RECORD SET Block Start

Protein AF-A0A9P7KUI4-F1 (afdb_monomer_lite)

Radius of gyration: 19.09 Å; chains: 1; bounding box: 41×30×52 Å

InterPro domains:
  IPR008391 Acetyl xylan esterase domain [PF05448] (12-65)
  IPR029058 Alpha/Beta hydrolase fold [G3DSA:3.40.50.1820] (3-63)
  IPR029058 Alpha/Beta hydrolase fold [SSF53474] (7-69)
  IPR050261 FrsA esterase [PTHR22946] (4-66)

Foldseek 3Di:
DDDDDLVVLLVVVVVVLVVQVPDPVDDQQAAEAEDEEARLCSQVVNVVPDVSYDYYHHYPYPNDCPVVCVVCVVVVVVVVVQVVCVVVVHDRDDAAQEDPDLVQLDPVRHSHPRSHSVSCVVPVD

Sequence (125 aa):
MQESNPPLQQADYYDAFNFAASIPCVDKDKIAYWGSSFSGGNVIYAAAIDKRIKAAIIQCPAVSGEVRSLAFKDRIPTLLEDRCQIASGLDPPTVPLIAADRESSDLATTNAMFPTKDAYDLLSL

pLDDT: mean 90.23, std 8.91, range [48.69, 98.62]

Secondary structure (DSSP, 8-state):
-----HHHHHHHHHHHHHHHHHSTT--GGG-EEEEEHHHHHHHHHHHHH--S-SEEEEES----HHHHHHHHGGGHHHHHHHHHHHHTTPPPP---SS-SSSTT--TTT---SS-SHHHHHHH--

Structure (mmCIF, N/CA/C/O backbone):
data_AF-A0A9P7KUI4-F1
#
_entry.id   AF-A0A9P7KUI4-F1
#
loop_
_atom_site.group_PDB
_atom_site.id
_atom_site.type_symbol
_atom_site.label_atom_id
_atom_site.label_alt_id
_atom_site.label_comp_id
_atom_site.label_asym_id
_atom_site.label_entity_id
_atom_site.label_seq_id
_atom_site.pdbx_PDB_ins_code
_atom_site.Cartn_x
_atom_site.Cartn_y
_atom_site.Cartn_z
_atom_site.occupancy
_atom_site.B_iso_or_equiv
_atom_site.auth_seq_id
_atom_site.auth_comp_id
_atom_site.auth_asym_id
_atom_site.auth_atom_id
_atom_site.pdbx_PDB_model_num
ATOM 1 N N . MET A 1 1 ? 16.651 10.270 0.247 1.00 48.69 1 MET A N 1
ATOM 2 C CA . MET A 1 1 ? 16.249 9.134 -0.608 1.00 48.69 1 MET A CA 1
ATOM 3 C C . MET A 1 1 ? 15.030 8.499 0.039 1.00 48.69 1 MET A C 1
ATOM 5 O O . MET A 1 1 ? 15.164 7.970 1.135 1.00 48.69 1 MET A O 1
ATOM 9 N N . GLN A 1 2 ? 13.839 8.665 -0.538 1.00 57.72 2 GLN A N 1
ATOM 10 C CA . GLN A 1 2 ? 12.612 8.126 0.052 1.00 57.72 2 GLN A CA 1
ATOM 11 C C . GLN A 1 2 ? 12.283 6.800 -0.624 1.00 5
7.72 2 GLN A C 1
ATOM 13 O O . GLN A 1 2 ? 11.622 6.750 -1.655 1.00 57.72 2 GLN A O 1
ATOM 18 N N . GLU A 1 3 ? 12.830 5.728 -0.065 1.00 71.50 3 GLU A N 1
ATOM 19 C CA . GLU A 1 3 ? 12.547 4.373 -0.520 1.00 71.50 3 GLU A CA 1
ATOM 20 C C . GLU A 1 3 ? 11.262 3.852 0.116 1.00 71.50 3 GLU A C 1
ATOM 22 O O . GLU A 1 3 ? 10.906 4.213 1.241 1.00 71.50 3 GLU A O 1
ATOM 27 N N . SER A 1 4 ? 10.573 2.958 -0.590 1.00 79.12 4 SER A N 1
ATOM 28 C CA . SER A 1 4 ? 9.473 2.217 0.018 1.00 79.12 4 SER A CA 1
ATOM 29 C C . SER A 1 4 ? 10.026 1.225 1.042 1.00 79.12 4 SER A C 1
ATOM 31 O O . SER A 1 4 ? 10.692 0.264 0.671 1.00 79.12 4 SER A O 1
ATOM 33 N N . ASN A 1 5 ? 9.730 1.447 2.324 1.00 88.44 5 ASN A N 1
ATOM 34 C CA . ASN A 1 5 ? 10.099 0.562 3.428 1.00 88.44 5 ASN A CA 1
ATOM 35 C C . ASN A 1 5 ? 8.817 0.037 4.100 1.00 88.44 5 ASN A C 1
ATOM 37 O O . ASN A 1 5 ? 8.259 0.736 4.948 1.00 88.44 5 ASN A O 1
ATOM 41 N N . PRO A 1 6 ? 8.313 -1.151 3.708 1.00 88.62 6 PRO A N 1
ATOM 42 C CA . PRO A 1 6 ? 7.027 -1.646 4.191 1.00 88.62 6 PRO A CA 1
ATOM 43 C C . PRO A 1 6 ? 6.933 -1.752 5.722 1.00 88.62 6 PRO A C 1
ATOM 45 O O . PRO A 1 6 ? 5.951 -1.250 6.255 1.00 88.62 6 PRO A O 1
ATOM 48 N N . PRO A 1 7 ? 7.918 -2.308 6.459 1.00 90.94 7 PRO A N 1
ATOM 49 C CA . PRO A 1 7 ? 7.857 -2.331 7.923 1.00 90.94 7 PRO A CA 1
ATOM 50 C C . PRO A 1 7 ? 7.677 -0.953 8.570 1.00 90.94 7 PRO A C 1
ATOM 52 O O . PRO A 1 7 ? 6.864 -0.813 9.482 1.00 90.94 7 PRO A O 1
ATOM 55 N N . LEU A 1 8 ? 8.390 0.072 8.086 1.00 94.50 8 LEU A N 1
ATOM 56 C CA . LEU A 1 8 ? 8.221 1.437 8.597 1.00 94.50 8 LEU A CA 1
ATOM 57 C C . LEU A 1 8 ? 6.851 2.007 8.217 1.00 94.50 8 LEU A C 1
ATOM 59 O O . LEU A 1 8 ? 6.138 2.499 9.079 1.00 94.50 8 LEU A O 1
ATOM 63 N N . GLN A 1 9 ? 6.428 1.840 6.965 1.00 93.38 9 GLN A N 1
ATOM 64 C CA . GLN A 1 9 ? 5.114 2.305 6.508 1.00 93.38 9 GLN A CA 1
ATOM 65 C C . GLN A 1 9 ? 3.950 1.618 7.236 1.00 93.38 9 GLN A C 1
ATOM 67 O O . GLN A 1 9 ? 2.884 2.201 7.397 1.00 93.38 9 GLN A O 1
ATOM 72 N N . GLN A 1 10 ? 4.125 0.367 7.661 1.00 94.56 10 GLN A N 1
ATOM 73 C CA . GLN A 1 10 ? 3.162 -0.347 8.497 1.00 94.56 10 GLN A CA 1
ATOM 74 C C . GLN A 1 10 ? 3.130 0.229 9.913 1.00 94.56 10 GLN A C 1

RECORD SET Block End
RECORD SET Block Start

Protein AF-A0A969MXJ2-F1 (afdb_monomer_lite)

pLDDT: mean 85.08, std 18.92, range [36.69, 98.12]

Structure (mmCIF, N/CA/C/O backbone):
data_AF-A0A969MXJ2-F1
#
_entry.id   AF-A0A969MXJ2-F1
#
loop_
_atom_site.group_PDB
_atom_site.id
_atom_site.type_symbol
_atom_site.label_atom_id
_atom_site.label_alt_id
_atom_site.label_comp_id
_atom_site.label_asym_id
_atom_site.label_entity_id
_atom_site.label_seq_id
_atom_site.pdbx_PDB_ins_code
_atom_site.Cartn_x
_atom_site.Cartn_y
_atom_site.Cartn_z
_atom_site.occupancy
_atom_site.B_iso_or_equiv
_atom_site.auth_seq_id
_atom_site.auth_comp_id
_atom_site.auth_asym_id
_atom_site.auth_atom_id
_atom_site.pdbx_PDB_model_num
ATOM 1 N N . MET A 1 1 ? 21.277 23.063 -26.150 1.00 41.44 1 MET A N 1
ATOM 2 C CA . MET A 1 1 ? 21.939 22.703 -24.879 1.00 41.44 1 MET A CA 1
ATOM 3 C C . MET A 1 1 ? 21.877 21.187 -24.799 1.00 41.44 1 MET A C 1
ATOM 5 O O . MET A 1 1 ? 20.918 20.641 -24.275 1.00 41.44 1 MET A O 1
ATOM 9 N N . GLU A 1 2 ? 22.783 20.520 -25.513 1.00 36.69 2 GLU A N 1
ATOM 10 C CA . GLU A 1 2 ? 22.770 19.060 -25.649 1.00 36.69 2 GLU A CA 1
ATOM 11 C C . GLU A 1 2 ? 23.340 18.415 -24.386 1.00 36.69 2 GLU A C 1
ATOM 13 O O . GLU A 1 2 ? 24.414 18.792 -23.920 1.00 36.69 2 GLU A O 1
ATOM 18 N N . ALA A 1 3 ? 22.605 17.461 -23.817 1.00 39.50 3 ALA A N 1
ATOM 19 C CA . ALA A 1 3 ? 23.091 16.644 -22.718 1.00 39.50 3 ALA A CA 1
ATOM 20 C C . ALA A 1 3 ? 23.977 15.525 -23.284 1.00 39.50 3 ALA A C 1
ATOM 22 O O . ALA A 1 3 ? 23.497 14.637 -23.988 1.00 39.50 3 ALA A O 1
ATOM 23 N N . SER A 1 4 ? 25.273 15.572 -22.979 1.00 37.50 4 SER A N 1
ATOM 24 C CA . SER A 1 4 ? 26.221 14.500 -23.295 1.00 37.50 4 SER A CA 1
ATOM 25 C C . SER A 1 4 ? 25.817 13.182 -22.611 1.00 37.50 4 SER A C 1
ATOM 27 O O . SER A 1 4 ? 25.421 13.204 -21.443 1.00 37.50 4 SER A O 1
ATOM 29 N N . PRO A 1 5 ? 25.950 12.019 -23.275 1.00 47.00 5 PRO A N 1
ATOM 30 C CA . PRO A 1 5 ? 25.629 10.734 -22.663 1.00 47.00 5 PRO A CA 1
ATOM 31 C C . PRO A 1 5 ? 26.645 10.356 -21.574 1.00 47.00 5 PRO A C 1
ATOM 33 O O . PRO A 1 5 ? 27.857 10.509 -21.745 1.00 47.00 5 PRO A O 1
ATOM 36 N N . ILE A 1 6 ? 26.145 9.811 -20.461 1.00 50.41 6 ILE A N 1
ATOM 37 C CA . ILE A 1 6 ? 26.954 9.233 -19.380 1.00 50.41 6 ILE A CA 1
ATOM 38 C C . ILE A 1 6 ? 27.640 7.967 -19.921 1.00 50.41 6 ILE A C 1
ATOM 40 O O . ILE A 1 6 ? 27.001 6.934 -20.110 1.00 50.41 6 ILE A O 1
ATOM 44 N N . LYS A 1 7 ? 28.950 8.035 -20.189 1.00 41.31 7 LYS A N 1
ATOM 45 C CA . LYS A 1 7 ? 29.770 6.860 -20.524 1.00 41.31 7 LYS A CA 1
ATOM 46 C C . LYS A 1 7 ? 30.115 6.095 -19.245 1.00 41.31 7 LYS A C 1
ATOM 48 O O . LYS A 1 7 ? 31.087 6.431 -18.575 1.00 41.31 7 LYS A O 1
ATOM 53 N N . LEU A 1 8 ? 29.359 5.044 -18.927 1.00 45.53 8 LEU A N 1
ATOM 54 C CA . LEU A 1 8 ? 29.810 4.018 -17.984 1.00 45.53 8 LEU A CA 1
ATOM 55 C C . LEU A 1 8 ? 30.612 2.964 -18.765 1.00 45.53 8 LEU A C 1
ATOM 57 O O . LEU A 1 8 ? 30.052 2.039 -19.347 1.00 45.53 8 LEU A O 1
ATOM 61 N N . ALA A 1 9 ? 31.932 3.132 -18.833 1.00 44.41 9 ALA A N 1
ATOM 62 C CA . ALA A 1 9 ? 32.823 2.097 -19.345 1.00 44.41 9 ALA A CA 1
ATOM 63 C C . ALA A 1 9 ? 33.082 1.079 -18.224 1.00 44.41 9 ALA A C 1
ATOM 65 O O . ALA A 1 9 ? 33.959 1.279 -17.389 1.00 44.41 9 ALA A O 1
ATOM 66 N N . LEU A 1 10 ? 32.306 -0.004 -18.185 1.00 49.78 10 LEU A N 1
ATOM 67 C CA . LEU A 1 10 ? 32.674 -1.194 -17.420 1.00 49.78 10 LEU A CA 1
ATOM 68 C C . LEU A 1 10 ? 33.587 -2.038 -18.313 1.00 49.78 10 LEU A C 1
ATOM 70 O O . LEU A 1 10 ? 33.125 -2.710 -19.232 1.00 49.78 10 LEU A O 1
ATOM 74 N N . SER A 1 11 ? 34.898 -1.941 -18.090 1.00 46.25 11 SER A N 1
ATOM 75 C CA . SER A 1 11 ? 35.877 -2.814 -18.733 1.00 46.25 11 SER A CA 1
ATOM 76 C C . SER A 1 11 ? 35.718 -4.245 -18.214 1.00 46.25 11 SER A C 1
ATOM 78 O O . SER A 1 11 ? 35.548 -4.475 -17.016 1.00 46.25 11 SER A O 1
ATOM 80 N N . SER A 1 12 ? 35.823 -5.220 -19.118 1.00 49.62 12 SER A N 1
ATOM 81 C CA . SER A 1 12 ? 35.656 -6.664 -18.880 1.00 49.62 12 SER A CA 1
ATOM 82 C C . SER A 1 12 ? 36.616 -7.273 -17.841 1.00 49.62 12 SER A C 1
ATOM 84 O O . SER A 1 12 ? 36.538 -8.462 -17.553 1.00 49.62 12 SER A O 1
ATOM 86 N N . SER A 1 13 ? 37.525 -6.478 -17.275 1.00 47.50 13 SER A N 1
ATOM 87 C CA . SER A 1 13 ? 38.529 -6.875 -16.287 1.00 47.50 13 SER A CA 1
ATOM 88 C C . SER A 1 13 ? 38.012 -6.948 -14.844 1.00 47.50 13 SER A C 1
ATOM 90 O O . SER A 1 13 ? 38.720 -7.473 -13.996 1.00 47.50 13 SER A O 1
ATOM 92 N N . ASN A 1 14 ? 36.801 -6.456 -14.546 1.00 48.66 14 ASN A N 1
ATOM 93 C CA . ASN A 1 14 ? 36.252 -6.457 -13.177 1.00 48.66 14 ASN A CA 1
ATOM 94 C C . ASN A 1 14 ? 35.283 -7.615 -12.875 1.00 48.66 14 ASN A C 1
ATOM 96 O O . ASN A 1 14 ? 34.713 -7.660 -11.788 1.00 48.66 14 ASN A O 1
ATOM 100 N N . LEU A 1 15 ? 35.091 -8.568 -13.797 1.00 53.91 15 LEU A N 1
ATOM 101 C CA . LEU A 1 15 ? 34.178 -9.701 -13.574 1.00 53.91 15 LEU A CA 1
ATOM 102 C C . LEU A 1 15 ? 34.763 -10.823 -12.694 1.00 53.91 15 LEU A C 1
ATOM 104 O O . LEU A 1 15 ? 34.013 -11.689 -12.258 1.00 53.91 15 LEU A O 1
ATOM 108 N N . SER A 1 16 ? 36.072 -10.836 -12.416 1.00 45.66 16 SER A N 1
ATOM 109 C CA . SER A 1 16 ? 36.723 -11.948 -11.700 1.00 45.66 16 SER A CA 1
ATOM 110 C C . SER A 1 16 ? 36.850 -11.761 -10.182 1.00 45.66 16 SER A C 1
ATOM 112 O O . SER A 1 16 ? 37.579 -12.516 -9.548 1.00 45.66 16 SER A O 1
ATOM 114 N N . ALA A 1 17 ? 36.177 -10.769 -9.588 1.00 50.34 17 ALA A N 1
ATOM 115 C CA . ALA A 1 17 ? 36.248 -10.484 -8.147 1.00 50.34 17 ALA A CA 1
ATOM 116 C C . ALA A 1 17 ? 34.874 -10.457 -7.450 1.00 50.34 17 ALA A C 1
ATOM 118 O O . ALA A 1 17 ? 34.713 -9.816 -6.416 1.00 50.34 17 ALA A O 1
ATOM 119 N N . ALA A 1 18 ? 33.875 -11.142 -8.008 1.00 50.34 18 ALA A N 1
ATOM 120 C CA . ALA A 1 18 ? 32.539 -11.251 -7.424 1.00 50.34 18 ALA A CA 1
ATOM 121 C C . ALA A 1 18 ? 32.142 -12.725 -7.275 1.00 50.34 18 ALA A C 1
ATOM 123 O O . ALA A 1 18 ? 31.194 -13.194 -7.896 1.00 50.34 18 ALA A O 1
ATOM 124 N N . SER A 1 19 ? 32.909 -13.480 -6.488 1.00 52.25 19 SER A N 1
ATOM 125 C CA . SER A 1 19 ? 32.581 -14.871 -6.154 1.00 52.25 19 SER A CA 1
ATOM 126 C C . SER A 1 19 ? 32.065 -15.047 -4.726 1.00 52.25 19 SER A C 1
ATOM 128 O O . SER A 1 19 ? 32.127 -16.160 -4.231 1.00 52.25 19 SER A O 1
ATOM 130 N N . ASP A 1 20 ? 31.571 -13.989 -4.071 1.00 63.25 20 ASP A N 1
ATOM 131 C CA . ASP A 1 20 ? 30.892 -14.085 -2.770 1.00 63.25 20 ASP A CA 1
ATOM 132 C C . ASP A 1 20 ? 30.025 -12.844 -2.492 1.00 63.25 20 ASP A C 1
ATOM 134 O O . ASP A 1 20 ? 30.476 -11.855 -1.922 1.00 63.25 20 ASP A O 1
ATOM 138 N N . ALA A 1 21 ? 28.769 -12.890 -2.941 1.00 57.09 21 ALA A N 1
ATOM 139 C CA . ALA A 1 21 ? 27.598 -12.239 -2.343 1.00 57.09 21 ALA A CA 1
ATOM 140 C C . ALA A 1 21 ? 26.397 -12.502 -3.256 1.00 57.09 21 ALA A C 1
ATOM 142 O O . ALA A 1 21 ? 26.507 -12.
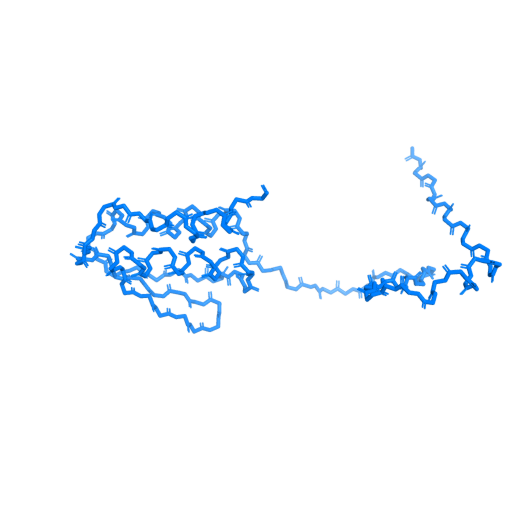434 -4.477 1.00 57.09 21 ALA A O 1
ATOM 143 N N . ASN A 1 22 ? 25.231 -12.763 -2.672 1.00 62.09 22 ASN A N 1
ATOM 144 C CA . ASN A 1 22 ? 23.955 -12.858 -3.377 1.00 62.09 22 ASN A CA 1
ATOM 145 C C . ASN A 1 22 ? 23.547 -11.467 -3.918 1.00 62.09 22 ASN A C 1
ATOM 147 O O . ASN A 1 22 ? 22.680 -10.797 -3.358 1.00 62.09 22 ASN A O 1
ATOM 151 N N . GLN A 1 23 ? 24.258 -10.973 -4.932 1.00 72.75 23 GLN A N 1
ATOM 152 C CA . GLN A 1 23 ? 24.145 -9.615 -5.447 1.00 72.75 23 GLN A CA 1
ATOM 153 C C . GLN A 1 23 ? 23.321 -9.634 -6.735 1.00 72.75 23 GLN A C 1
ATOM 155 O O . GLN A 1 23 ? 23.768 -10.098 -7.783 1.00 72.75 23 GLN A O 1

RECORD SET Block End

WORK ITEM: Reproduce, character for character, only the lines of the preceding data that start at the line with "ATOM 48 O O" and end at the line with "ATOM 66 N N", both included.

EXERCISE RESULT:
ATOM 48 O O . LYS A 1 7 ? 31.087 6.431 -18.575 1.00 41.31 7 LYS A O 1
ATOM 53 N N . LEU A 1 8 ? 29.359 5.044 -18.927 1.00 45.53 8 LEU A N 1
ATOM 54 C CA . LEU A 1 8 ? 29.810 4.018 -17.984 1.00 45.53 8 LEU A CA 1
ATOM 55 C C . LEU A 1 8 ? 30.612 2.964 -18.765 1.00 45.53 8 LEU A C 1
ATOM 57 O O . LEU A 1 8 ? 30.052 2.039 -19.347 1.00 45.53 8 LEU A O 1
ATOM 61 N N . ALA A 1 9 ? 31.932 3.132 -18.833 1.00 44.41 9 ALA A N 1
ATOM 62 C CA . ALA A 1 9 ? 32.823 2.097 -19.345 1.00 44.41 9 ALA A CA 1
ATOM 63 C C . ALA A 1 9 ? 33.082 1.079 -18.224 1.00 44.41 9 ALA A C 1
ATOM 65 O O . ALA A 1 9 ? 33.959 1.279 -17.389 1.00 44.41 9 ALA A O 1
ATOM 66 N N . LEU A 1 10 ? 32.306 -0.004 -18.185 1.00 49.78 10 LEU A N 1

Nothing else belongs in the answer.